Finley Public Library

  Book Reviews   | |

October 9, 2015

Having had company for the last three weeks, it seems like I have not been in the library for months and I am writing this after not being in there since a week ago last Friday!  I am sure that things have been running smoothly, however, since we have some great volunteers--thanks to all of them.  Also "Thank you!" to those that have contributed at Finley Motors and to people that have brought in donated books.  Last month at our board meeting we decided to buy some large print books again.  Though we do not have them as yet, they are (so you don't have to purchase them yourselves):  Silver Linings by Debbie Macomber--#4 in the Rose Harbor series (2015); Hope to Die by James Patterson--Alex Cross series #22 (2014);  Robert B. Parker's The Devil Wins by Reed Farrel Coleman--Jesse Stone series #14 (2015); Speaking in Bones by Kathy Reichs--Temperance Brennan series #18 (2015); Make Me by Lee Childs--Jack Reacher series #20 (2015);  Nightingale by Kristin Hannah--(2015).  (To save money and shipping we buy our large print books in bulk when we are offered the chance to buy two books and get the third one free, but it seems the book club is offering this deal less than usual now--which is why it has been so long since we have purchased new large print books.)  We should certainly have these books and have them on the shelf by next week's open days.

Here's a couple reviews:

The Martian by Andy Weir.  (HC/RP)  (2014)  (Unless you have no TV, you are aware that this book has been made into a movie starring Matt Damon and was released last weekend.)  I have to admit that I have not read this book, so this review is from the person I live with, Howie Underwood, who HAS read it.  Though the title implies that this book is Science Fiction--and the idea of landing a group of astronaut/scientists on Mars is still fiction--that is where the "fiction" ends.  Our space travel capability is almost there, but the "science" and engineering already is.  Mark Watney is left behind for dead on the planet Mars after a severe wind storm damages the majority of the already set up facilities, making it necessary for the rest of the crew to evacuate the planet and return to orbit to prepare to return to earth.  If you have seen the advertisements, however, you know that Watney (Damon)  is NOT dead, and is NOT READY to die either!  Many of the reviews for the books (and movie) speak of Watney as a cross between McGyver and a first class engineer of all things.  In the majority of the book, Watney's need for a way to survive until he can be rescued--using the equipment left behind which is now pretty much debris and his agile brain is the main attraction.  This is an exciting book that cannot be put down except under extreme circumstances!
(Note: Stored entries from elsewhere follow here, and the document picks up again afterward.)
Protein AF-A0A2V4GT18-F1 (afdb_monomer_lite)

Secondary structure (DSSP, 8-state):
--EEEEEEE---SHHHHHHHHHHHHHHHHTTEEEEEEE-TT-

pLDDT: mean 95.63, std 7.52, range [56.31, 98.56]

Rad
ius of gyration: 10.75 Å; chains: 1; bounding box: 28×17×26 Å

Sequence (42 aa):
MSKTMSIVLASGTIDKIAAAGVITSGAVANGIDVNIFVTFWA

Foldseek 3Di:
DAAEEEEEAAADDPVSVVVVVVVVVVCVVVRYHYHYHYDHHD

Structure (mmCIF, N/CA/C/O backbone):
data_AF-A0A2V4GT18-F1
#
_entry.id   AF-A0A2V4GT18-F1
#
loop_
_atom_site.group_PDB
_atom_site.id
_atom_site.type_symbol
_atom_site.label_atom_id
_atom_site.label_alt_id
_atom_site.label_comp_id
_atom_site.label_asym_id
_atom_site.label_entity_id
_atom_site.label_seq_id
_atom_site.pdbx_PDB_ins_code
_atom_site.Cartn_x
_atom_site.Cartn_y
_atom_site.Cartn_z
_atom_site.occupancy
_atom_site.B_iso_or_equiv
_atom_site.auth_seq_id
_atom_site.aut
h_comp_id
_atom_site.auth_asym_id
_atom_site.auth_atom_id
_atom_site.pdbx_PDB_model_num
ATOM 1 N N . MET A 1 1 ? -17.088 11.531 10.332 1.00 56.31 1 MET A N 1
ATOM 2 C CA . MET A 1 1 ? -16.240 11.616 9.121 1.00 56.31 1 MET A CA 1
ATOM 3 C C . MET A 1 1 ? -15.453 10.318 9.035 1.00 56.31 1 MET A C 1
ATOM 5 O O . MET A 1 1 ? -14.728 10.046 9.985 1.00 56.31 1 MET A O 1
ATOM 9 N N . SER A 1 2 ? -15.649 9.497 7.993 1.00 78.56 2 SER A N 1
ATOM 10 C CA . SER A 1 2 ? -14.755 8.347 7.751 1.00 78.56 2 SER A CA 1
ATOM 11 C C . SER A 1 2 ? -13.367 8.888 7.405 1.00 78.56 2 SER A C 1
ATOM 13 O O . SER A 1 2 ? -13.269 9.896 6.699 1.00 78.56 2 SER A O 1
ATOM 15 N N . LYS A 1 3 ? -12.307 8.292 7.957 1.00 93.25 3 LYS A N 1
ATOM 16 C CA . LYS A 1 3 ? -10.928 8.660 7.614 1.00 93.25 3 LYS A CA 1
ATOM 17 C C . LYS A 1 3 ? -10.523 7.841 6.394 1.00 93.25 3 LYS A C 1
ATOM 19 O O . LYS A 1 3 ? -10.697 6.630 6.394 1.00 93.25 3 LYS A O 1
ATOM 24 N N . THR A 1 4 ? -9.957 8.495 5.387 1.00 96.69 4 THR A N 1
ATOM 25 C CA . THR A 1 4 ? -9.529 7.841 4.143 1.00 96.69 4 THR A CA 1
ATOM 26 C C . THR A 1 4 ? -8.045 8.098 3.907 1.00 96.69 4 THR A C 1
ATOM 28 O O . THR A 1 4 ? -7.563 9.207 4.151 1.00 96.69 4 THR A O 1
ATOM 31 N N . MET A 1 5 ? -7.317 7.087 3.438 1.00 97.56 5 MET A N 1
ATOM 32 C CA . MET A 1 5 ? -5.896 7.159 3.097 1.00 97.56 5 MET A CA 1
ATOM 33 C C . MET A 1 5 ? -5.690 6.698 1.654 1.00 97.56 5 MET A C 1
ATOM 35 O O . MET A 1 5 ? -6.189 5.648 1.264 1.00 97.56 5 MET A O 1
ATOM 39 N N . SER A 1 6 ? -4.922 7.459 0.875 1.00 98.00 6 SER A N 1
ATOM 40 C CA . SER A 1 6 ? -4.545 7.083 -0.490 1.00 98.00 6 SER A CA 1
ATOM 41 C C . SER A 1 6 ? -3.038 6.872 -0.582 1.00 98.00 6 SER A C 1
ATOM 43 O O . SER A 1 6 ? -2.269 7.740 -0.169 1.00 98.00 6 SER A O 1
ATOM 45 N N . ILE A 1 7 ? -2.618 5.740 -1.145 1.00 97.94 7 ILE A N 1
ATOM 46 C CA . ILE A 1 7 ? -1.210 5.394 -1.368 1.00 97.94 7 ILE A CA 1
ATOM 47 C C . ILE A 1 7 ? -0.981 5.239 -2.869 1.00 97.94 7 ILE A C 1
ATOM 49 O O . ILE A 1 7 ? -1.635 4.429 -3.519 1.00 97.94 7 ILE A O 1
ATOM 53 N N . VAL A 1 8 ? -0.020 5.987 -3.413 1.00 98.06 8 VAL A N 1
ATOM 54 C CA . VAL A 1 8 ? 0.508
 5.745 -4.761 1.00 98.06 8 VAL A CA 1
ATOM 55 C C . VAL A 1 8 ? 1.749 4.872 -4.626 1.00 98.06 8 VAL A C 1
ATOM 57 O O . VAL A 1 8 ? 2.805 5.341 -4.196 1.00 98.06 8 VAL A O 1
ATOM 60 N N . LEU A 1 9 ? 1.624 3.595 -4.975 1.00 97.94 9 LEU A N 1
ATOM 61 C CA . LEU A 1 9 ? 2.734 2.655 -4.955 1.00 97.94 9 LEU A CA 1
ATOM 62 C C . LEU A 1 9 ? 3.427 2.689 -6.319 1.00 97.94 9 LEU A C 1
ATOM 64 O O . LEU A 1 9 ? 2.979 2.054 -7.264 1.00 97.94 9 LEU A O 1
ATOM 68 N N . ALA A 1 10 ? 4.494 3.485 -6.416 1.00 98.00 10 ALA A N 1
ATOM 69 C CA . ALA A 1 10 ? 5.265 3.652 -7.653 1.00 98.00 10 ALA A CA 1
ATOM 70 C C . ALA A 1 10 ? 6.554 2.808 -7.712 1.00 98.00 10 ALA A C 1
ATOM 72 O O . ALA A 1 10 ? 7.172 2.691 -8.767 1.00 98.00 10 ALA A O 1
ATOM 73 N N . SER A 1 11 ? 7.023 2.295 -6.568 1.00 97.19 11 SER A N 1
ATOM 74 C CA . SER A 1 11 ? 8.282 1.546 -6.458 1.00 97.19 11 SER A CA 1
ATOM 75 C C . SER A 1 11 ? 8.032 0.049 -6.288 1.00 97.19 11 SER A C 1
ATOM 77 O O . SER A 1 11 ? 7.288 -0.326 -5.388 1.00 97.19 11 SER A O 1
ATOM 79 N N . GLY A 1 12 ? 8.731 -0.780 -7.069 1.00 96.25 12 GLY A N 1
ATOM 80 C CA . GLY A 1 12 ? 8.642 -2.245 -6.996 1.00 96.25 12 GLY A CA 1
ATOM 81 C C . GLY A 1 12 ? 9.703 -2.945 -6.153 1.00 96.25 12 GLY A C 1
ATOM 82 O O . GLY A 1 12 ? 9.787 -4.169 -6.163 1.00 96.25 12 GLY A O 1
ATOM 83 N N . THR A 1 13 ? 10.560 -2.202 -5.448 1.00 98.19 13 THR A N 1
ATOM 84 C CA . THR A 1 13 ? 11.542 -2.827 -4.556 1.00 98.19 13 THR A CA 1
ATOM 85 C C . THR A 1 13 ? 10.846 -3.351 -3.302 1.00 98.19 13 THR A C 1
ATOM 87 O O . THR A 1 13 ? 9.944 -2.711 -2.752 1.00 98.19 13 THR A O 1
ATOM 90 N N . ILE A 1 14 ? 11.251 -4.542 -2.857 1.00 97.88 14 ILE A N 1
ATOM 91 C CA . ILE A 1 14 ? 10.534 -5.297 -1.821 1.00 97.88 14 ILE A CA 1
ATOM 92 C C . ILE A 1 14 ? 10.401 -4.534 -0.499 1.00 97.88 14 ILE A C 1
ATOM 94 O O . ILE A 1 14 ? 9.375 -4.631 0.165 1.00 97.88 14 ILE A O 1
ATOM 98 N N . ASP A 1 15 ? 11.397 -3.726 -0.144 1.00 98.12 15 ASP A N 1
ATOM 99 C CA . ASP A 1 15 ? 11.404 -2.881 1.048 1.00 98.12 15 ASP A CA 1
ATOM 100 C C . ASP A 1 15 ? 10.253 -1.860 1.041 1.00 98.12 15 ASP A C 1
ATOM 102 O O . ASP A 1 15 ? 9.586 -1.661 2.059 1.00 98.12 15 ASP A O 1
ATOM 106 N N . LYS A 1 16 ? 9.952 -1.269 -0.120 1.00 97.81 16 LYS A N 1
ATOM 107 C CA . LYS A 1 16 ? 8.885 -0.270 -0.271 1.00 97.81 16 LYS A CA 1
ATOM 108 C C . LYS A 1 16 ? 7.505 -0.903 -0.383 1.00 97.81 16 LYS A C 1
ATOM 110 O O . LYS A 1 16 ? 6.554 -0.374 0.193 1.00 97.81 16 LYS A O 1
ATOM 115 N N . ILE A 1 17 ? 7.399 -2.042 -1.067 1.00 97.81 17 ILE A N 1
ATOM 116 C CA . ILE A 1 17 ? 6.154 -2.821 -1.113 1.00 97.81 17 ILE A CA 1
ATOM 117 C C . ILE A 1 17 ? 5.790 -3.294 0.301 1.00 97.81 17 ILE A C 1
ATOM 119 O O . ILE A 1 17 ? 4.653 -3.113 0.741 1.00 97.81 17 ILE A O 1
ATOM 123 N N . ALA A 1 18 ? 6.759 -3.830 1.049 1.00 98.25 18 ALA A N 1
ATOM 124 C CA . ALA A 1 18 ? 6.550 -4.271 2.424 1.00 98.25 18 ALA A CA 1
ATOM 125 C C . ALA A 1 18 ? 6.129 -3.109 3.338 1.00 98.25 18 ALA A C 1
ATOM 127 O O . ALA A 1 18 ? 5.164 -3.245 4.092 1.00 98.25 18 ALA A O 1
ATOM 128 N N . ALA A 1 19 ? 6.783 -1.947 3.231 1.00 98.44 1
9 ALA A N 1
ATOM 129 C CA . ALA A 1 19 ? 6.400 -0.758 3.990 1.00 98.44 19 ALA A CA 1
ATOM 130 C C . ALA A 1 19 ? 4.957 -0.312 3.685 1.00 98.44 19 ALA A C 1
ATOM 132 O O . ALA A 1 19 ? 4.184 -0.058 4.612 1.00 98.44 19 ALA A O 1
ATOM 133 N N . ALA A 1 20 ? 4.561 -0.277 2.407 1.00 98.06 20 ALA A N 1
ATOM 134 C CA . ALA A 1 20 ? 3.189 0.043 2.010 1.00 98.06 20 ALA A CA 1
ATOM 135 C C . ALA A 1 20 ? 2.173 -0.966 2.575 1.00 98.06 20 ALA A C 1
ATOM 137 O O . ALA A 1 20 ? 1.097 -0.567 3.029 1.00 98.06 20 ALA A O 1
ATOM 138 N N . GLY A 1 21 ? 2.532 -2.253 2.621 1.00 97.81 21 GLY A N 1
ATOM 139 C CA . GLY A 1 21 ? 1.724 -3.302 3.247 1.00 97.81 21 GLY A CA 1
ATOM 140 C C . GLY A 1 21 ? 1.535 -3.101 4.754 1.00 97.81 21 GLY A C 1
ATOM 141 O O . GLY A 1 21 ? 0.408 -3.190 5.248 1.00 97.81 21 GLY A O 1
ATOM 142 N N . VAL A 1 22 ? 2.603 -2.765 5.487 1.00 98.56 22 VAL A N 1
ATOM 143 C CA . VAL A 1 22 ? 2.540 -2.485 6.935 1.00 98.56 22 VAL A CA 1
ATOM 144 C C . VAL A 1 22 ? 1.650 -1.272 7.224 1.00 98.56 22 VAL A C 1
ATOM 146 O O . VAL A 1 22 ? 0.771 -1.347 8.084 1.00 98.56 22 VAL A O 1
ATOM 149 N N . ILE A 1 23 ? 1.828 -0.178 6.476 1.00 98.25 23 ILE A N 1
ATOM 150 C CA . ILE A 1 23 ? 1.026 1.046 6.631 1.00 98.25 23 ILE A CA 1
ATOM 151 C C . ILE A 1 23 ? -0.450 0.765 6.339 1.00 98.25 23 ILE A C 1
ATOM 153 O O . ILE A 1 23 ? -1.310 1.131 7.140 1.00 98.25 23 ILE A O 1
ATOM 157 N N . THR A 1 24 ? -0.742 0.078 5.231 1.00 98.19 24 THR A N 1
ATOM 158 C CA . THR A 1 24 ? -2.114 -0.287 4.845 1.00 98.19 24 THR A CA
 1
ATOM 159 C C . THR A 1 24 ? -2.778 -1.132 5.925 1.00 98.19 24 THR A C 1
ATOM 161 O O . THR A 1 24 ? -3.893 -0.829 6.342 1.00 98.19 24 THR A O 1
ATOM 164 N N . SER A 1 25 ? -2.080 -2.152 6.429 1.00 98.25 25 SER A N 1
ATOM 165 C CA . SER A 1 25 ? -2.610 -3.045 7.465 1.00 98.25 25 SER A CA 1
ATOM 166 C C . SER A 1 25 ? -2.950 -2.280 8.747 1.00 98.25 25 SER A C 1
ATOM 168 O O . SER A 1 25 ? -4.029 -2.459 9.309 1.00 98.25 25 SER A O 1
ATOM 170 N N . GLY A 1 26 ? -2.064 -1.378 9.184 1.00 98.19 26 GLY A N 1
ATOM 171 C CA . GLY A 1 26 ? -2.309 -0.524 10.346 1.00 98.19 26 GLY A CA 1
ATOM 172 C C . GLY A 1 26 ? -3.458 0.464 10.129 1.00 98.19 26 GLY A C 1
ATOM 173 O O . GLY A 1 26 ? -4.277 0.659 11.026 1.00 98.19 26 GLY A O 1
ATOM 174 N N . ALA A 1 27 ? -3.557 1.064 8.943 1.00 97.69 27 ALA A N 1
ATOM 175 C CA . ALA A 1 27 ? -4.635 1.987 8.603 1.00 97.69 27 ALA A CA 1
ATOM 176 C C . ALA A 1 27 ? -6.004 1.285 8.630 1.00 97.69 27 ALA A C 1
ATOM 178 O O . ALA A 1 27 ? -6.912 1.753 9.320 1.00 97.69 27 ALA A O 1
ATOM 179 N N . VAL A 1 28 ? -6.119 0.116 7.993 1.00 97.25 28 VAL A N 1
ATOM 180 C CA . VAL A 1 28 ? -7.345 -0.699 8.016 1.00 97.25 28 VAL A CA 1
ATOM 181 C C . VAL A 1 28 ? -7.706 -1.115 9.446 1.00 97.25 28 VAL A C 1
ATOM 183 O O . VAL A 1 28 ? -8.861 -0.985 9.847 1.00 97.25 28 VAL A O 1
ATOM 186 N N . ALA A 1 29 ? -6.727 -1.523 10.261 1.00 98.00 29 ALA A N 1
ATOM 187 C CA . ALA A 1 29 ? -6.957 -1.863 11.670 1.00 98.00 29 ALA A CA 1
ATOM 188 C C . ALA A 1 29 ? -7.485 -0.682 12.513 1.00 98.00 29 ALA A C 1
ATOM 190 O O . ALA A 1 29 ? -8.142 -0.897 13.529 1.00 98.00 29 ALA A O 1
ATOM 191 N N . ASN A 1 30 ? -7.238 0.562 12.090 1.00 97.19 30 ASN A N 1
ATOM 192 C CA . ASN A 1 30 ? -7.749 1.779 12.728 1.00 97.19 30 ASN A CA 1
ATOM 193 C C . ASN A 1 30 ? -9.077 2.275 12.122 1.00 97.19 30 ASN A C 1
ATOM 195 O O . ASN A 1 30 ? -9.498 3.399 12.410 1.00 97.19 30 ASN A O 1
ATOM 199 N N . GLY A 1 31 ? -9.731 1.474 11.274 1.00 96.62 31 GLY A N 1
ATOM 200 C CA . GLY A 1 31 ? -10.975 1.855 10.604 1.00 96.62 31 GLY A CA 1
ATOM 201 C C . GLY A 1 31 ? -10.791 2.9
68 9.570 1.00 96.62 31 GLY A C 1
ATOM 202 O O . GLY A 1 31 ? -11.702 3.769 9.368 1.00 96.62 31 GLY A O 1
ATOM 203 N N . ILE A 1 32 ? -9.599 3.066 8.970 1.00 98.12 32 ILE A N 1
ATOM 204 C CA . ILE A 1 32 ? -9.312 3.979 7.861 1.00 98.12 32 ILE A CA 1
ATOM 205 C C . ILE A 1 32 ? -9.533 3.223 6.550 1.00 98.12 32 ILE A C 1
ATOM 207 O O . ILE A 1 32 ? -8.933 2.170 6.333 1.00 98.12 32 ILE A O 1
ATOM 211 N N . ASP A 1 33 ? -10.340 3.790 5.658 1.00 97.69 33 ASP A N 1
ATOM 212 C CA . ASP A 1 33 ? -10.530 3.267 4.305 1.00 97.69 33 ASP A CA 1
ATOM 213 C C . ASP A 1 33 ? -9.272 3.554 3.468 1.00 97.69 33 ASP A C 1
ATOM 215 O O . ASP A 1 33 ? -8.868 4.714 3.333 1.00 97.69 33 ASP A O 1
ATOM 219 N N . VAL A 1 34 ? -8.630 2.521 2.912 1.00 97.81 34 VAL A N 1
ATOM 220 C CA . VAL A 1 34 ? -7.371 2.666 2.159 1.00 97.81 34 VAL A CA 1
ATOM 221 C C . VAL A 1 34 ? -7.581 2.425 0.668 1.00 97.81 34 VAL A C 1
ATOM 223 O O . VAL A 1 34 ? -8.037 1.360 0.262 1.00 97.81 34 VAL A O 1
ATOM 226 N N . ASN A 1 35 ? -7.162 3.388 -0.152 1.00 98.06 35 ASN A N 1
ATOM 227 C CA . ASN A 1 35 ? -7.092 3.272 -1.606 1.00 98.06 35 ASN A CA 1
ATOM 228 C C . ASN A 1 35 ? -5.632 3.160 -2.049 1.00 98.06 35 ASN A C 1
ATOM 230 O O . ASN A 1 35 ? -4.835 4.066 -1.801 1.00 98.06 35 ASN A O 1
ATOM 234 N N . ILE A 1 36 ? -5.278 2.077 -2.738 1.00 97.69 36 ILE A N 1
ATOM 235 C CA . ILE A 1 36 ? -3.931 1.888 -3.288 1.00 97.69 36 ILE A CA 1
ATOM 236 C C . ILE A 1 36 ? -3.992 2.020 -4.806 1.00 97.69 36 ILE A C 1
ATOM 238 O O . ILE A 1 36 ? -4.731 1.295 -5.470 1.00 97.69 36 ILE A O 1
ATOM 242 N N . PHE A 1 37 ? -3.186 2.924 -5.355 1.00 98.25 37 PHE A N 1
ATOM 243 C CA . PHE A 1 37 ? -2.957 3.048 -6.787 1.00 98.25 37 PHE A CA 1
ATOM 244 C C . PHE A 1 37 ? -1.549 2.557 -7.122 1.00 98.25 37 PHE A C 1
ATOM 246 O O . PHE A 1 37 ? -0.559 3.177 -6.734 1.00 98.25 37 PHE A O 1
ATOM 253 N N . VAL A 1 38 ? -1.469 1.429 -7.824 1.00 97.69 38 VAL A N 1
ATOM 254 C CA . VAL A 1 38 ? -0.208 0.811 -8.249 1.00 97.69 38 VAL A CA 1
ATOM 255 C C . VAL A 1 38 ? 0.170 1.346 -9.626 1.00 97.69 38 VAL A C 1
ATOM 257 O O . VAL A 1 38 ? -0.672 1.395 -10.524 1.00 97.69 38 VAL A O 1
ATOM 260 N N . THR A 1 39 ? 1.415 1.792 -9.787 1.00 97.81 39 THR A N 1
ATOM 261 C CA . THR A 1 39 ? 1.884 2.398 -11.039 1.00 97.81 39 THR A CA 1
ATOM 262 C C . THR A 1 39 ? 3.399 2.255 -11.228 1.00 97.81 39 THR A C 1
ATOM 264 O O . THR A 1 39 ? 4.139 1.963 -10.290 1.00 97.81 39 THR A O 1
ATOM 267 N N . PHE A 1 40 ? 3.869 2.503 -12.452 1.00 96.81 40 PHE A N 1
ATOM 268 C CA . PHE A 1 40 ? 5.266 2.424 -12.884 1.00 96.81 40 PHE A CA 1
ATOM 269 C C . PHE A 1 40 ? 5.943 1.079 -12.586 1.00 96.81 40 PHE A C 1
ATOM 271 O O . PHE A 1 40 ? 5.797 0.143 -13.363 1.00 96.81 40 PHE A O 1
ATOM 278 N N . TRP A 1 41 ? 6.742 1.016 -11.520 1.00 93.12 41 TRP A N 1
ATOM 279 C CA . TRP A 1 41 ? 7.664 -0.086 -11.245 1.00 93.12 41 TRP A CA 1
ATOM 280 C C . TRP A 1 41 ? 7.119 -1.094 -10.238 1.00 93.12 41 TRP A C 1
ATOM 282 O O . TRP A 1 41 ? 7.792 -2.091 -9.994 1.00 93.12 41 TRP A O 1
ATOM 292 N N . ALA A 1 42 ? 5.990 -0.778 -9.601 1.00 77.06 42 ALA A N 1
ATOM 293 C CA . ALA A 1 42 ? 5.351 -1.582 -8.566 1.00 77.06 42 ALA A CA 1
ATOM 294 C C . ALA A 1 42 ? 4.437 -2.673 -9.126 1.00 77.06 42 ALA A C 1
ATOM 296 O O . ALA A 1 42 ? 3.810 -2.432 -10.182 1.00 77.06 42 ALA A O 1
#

The Intruder by Peter Blauner.  (HC/LP)  (1996) Jake Schiff is  successful lawyer for a huge firm in Manhattan.  His family is very important to him.  His wife is a psychiatric social worker and his son is a fifteen year-old semi-reclusive "music is my outlet" student.  The reader meets first John Gates, however, who is about to go off the deep end due to the death of his daughter in a terrible accident on the streets of New York and his use of drugs as self medication.  When Gates goes to a psychiatric emergency room for help, he meets Jake Schiff's wife, Dana, who he thinks is his wife and thus begins his life as "the intruder".  He hangs around the emergency room and her home, scaring everyone--especially the son.  He causes all kinds of havoc there until Jake looks for another way to scare him off.  Stupidly trusting someone he just met, he heads for the underground tunnel where Gates is now living to talk to him.  In the end, the other fellow has different ideas and different connections and things go terrible wrong--including Jake being arrested for murder.  On another level, however, this novel asks the questions, "What would you do to save your family?  How far would you go?  What would you do that that would seem stupid in the end?",  and that is something we only know in our deepest heart of hearts.